Однажды, ложась спать, Шорин увидел в каюте Цяня. Покойный Цянь грузно сидел в кресле, щуря хитроватые глаза. Он сказал:
«В космосе нужны здоровяки, без хронического насморка».
Он сказал:
«В Солнечной системе хватает дел, незачем мчаться невесть куда».
Сказал:
«Ты идешь по легкому пути, знания надо добывать трудом, а не списыванием у звездных соседей».
И далее:
«Нет ничего дороже жизни, людей надо беречь, сначала обезопасить, потом рисковать».
Все, что говорили противники, повторил Цянь.
— Я своей жизнью рискую тоже, — возразил Шорин.
Цянь улыбнулся невесело:
«Я знаю, ты надеешься на функцию. Но разве все люди на свете успевают выполнить функцию? Вспомни друзей-испытателей, вспомни юношу, сына Аренаса. Он выполнил функцию?»
— Уйди! — сказал Шорин. — Ты галлюцинация. Я в тебя не верю.
Скорость нарастала медленно, на ничтожные доли процента в сутки, и беда подкралась неприметно. Слабели, слабели, болели, лечились, как-то привыкли уже ко всеобщей немощи, как старики привыкают к старости. Отлеживались, набирали сил, продолжали работу. И вдруг умер Горянов. Самый крупный и здоровый, он меньше всех привык болеть, его сердце не выдержало. Заменить сердце не удалось, не всегда получалась такая операция.
И новый начальник экспедиции, профессор Дин, математик, поставил грустный вопрос: лететь дальше или возвращаться?

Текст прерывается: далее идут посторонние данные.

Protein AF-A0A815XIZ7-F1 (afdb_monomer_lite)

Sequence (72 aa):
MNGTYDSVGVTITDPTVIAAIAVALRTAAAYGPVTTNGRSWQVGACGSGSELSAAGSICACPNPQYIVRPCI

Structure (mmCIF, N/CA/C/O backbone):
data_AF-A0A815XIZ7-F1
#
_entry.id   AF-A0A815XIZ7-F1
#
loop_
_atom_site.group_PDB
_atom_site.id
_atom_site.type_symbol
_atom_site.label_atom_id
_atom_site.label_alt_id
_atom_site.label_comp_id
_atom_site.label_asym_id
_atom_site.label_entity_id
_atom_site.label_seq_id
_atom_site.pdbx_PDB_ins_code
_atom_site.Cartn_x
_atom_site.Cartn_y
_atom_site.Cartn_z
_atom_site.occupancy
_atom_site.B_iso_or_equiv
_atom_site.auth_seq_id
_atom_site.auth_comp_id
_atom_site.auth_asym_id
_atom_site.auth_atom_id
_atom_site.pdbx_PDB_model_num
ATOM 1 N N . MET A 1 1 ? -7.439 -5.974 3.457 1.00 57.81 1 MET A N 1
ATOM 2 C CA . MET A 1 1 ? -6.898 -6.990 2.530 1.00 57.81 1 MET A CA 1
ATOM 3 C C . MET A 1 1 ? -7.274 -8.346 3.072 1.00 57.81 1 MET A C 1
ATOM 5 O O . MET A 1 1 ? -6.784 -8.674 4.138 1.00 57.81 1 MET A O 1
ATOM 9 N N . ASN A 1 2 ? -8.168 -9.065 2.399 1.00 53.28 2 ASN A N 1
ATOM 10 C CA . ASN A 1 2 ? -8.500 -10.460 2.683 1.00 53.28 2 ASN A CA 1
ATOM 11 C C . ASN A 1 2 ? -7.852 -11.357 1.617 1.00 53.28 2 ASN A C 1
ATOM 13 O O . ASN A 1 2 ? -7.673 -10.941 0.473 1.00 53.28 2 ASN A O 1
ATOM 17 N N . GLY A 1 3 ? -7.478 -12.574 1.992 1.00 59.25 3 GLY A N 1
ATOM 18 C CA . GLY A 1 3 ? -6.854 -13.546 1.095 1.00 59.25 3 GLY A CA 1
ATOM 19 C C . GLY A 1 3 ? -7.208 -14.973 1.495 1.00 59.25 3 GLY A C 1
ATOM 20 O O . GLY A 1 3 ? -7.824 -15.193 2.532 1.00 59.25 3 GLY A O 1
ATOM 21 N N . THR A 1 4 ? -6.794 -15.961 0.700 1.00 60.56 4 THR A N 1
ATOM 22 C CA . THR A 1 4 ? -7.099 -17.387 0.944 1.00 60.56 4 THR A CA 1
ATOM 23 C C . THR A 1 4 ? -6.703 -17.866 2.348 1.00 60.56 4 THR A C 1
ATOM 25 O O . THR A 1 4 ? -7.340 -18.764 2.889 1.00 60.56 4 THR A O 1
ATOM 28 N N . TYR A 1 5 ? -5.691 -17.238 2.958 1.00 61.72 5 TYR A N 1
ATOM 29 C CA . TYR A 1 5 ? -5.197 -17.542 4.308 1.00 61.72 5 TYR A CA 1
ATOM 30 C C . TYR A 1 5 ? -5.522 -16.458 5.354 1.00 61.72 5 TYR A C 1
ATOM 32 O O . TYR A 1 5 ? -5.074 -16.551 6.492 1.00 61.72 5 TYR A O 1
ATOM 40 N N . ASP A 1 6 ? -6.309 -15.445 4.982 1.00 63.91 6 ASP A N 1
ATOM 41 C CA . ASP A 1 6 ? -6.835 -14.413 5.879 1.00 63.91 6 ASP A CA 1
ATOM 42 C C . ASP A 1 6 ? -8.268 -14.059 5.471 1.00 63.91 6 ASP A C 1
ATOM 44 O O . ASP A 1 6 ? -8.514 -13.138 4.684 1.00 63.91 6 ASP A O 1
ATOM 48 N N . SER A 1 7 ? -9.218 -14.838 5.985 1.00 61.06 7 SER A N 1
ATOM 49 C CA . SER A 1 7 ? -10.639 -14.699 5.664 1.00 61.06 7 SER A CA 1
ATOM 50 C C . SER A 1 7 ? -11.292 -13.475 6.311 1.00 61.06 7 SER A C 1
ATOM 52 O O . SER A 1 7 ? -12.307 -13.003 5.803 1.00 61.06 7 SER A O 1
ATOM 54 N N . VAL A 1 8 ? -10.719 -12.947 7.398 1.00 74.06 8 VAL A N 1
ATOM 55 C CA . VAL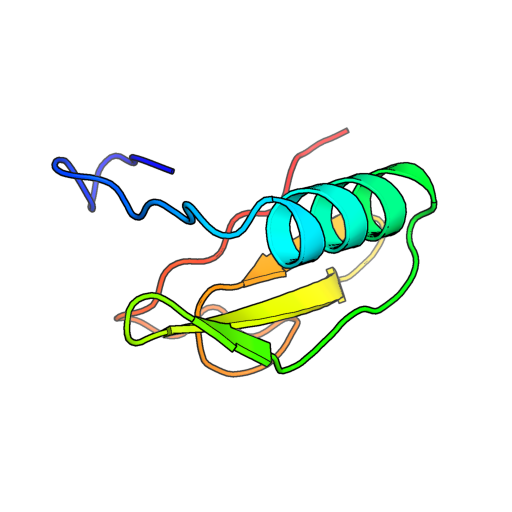 A 1 8 ? -11.213 -11.741 8.086 1.00 74.06 8 VAL A CA 1
ATOM 56 C C . VAL A 1 8 ? -10.686 -10.488 7.394 1.00 74.06 8 VAL A C 1
ATOM 58 O O . VAL A 1 8 ? -11.413 -9.514 7.201 1.00 74.06 8 VAL A O 1
ATOM 61 N N . GLY A 1 9 ? -9.431 -10.542 6.963 1.00 70.44 9 GLY A N 1
ATOM 62 C CA . GLY A 1 9 ? -8.745 -9.436 6.343 1.00 70.44 9 GLY A CA 1
ATOM 63 C C . GLY A 1 9 ? -8.189 -8.440 7.355 1.00 70.44 9 GLY A C 1
ATOM 64 O O . GLY A 1 9 ? -8.691 -8.255 8.464 1.00 70.44 9 GLY A O 1
ATOM 65 N N . VAL A 1 10 ? -7.148 -7.731 6.934 1.00 82.19 10 VAL A N 1
ATOM 66 C CA . VAL A 1 10 ? -6.565 -6.630 7.706 1.00 82.19 10 VAL A CA 1
ATOM 67 C C . VAL A 1 10 ? -7.055 -5.279 7.185 1.00 82.19 10 VAL A C 1
ATOM 69 O O . VAL A 1 10 ? -7.005 -5.032 5.975 1.00 82.19 10 VAL A O 1
ATOM 72 N N . THR A 1 11 ? -7.455 -4.385 8.095 1.00 83.94 11 THR A N 1
ATOM 73 C CA . THR A 1 11 ? -8.018 -3.065 7.764 1.00 83.94 11 THR A CA 1
ATOM 74 C C . THR A 1 11 ? -7.262 -1.926 8.450 1.00 83.94 11 THR A C 1
ATOM 76 O O . THR A 1 11 ? -6.945 -1.991 9.638 1.00 83.94 11 THR A O 1
ATOM 79 N N . ILE A 1 12 ? -7.011 -0.850 7.701 1.00 87.38 12 ILE A N 1
ATOM 80 C CA . ILE A 1 12 ? -6.548 0.446 8.213 1.00 87.38 12 ILE A CA 1
ATOM 81 C C . ILE A 1 12 ? -7.740 1.402 8.195 1.00 87.38 12 ILE A C 1
ATOM 83 O O . ILE A 1 12 ? -8.510 1.396 7.237 1.00 87.38 12 ILE A O 1
ATOM 87 N N . THR A 1 13 ? -7.889 2.209 9.241 1.00 89.31 13 THR A N 1
ATOM 88 C CA . THR A 1 13 ? -8.967 3.206 9.379 1.00 89.31 13 THR A CA 1
ATOM 89 C C . THR A 1 13 ? -8.448 4.639 9.483 1.00 89.31 13 THR A C 1
ATOM 91 O O . THR A 1 13 ? -9.234 5.572 9.358 1.00 89.31 13 THR A O 1
ATOM 94 N N . ASP A 1 14 ? -7.139 4.830 9.681 1.00 91.12 14 ASP A N 1
ATOM 95 C CA . ASP A 1 14 ? -6.515 6.153 9.714 1.00 91.12 14 ASP A CA 1
ATOM 96 C C . ASP A 1 14 ? -6.457 6.753 8.294 1.00 91.12 14 ASP A C 1
ATOM 98 O O . ASP A 1 14 ? -5.721 6.236 7.443 1.00 91.12 14 ASP A O 1
ATOM 102 N N . PRO A 1 15 ? -7.194 7.845 8.016 1.00 90.88 15 PRO A N 1
ATOM 103 C CA . PRO A 1 15 ? -7.267 8.428 6.680 1.00 90.88 15 PRO A CA 1
ATOM 104 C C . PRO A 1 15 ? -5.921 8.973 6.186 1.00 90.88 15 PRO A C 1
ATOM 106 O O . PRO A 1 15 ? -5.662 8.952 4.983 1.00 90.88 15 PRO A O 1
ATOM 109 N N . THR A 1 16 ? -5.045 9.419 7.088 1.00 93.81 16 THR A N 1
ATOM 110 C CA . THR A 1 16 ? -3.725 9.961 6.739 1.00 93.81 16 THR A CA 1
ATOM 111 C C . THR A 1 16 ? -2.805 8.845 6.264 1.00 93.81 16 THR A C 1
ATOM 113 O O . THR A 1 16 ? -2.157 8.967 5.223 1.00 93.81 16 THR A O 1
ATOM 116 N N . VAL A 1 17 ? -2.789 7.724 6.991 1.00 93.56 17 VAL A N 1
ATOM 117 C CA . VAL A 1 17 ? -1.994 6.544 6.622 1.00 93.56 17 VAL A CA 1
ATOM 118 C C . VAL A 1 17 ? -2.515 5.932 5.323 1.00 93.56 17 VAL A C 1
ATOM 120 O O . VAL A 1 17 ? -1.725 5.596 4.443 1.00 93.56 17 VAL A O 1
ATOM 123 N N . ILE A 1 18 ? -3.840 5.847 5.156 1.00 93.56 18 ILE A N 1
ATOM 124 C CA . ILE A 1 18 ? -4.464 5.360 3.916 1.00 93.56 18 ILE A CA 1
ATOM 125 C C . ILE A 1 18 ? -4.044 6.225 2.722 1.00 93.56 18 ILE A C 1
ATOM 127 O O . ILE A 1 18 ? -3.606 5.688 1.702 1.00 93.56 18 ILE A O 1
ATOM 131 N N . ALA A 1 19 ? -4.140 7.553 2.844 1.00 94.75 19 ALA A N 1
ATOM 132 C CA . ALA A 1 19 ? -3.755 8.471 1.777 1.00 94.75 19 ALA A CA 1
ATOM 133 C C . ALA A 1 19 ? -2.266 8.337 1.421 1.00 94.75 19 ALA A C 1
ATOM 135 O O . ALA A 1 19 ? -1.923 8.277 0.239 1.00 94.75 19 ALA A O 1
ATOM 136 N N . ALA A 1 20 ? -1.390 8.230 2.423 1.00 94.38 20 ALA A N 1
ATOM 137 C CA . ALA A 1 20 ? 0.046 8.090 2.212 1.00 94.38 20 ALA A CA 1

— Лететь, — сказал Шорин. Дин сказал:
— Не будем легкомысленны. Половина экипажа лежит в лазарете, мы проводим собрание в лазарете. Всем ясно, что наращивать скорость нельзя, дальше будет все хуже и хуже.
— Не будем наращивать скорость, — предложил Шорин. — Снизим, если надо.
Это означало: провести в пути не десять, а двадцать лет или больше того.